Produce a word-for-word restatement of the lines from the line with "ATOM 59 C CA" to the end of the listing below, inclusive.

#### EXERCISE MATERIALS:

========

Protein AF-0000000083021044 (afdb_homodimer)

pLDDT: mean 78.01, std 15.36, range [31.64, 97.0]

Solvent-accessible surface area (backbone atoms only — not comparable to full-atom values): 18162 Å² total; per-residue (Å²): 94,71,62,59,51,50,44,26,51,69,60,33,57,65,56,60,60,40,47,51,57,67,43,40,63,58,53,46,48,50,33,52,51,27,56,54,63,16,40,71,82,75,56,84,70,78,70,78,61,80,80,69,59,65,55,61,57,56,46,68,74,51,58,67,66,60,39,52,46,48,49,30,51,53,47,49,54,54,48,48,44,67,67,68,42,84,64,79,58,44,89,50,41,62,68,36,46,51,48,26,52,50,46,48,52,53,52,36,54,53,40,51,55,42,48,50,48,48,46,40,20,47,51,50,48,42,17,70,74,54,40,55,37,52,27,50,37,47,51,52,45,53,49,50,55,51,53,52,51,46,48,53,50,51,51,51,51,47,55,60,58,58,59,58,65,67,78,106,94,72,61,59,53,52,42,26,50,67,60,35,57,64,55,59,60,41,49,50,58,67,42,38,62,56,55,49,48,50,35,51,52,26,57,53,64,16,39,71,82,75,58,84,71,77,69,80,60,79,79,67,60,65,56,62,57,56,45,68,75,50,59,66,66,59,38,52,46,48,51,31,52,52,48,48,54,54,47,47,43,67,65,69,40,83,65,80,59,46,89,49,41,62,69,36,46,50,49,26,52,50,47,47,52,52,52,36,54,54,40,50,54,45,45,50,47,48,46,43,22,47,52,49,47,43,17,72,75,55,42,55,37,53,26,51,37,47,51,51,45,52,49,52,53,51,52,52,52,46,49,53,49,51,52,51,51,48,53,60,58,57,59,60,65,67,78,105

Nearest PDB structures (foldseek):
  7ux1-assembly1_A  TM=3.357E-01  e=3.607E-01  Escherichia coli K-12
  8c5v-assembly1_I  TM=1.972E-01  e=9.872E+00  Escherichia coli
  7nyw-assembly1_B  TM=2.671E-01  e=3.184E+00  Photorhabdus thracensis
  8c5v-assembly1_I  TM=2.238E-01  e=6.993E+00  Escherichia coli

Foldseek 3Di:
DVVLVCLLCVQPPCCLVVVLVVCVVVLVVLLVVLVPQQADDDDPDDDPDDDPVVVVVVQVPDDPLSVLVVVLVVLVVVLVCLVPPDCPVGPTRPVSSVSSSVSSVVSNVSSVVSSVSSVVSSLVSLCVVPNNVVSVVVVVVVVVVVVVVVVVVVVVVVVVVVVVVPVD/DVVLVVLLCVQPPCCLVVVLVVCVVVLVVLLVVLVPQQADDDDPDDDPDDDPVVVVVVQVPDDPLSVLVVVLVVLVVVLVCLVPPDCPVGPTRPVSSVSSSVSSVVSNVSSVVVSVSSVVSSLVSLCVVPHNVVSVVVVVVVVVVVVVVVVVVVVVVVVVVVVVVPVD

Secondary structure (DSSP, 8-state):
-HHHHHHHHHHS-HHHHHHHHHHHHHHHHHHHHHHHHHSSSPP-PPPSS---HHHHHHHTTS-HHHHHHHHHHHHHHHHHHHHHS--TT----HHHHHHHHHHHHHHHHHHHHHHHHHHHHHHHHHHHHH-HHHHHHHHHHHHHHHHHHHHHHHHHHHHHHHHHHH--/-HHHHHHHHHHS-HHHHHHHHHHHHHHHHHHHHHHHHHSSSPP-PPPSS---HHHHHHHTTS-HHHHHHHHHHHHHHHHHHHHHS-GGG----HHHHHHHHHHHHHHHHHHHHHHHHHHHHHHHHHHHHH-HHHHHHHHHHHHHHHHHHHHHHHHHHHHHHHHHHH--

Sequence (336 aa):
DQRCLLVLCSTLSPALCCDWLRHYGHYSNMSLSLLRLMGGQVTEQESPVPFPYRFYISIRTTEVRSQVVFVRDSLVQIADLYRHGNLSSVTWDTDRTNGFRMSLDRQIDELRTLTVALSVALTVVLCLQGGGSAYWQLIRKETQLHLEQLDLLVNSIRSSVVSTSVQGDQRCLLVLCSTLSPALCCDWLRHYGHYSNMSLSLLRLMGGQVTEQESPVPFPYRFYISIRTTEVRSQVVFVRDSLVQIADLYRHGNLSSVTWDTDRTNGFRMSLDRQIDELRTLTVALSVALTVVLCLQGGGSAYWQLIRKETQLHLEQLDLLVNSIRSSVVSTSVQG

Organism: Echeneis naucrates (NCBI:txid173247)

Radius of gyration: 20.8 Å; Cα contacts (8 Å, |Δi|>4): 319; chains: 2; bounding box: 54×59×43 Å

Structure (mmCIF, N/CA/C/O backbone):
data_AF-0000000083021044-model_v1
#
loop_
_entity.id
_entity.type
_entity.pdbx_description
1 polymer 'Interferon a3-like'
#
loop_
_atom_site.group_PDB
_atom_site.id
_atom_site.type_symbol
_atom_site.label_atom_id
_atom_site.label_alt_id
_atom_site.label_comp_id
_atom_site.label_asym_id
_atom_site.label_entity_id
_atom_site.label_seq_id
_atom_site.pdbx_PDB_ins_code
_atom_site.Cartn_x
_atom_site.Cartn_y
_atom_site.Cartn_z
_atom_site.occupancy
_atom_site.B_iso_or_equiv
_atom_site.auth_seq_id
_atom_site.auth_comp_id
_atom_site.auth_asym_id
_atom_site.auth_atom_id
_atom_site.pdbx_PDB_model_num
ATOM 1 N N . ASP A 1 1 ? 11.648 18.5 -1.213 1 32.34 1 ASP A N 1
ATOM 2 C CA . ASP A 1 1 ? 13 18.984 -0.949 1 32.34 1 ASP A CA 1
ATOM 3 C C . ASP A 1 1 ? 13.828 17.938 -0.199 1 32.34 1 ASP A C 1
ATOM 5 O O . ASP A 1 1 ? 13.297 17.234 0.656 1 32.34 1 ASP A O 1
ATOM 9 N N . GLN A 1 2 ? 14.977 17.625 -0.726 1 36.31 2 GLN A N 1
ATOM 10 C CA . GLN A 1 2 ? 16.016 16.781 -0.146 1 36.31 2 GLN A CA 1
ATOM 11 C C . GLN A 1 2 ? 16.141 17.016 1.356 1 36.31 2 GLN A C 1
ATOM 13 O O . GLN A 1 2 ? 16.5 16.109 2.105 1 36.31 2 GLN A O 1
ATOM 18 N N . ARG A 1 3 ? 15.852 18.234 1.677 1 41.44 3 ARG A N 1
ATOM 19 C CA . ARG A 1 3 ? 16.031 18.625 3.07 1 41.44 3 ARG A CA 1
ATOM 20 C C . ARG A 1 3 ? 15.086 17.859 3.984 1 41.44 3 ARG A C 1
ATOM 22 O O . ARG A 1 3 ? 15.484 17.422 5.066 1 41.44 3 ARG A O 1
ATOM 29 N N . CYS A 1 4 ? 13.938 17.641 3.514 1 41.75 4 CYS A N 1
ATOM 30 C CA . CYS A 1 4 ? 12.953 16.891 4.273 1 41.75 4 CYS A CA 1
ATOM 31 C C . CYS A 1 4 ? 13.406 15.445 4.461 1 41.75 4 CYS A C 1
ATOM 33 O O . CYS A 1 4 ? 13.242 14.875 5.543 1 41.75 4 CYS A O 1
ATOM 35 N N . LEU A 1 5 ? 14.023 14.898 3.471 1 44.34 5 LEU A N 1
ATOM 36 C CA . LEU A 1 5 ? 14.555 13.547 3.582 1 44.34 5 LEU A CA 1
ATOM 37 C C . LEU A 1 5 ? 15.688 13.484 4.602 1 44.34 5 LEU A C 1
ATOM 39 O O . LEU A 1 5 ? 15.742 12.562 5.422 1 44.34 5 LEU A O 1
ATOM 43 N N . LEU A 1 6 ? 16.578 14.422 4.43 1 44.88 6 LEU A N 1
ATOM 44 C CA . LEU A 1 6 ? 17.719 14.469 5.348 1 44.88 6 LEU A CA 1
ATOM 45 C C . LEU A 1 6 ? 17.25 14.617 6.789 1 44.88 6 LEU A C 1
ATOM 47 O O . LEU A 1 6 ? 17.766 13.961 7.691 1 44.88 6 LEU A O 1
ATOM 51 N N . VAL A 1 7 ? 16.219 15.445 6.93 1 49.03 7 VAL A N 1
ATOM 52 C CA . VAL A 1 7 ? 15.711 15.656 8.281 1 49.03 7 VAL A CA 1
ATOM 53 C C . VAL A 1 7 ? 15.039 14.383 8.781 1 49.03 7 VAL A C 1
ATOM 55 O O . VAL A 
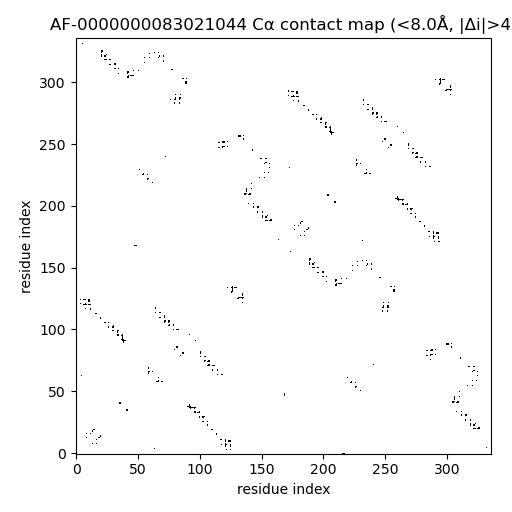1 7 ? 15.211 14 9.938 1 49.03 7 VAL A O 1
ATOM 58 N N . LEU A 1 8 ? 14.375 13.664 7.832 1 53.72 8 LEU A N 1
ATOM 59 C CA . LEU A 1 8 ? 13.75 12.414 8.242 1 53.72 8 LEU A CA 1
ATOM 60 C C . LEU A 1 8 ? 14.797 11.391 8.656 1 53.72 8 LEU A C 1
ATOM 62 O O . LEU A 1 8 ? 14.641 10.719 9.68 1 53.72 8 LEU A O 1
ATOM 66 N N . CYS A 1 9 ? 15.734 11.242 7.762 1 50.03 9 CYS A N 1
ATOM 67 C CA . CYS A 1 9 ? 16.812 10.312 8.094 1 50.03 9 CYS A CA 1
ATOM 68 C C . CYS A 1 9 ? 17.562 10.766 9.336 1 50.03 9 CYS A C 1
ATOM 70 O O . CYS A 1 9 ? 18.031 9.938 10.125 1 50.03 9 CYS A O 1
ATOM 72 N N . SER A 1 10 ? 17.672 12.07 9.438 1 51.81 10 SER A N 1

========

#### ANSWER BELOW:
ATOM 59 C CA . LEU A 1 8 ? 13.75 12.414 8.242 1 53.72 8 LEU A CA 1
ATOM 60 C C . LEU A 1 8 ? 14.797 11.391 8.656 1 53.72 8 LEU A C 1
ATOM 62 O O . LEU A 1 8 ? 14.641 10.719 9.68 1 53.72 8 LEU A O 1
ATOM 66 N N . CYS A 1 9 ? 15.734 11.242 7.762 1 50.03 9 CYS A N 1
ATOM 67 C CA . CYS A 1 9 ? 16.812 10.312 8.094 1 50.03 9 CYS A CA 1
ATOM 68 C C . CYS A 1 9 ? 17.562 10.766 9.336 1 50.03 9 CYS A C 1
ATOM 70 O O . CYS A 1 9 ? 18.031 9.938 10.125 1 50.03 9 CYS A O 1
ATOM 72 N N . SER A 1 10 ? 17.672 12.07 9.438 1 51.81 10 SER A N 1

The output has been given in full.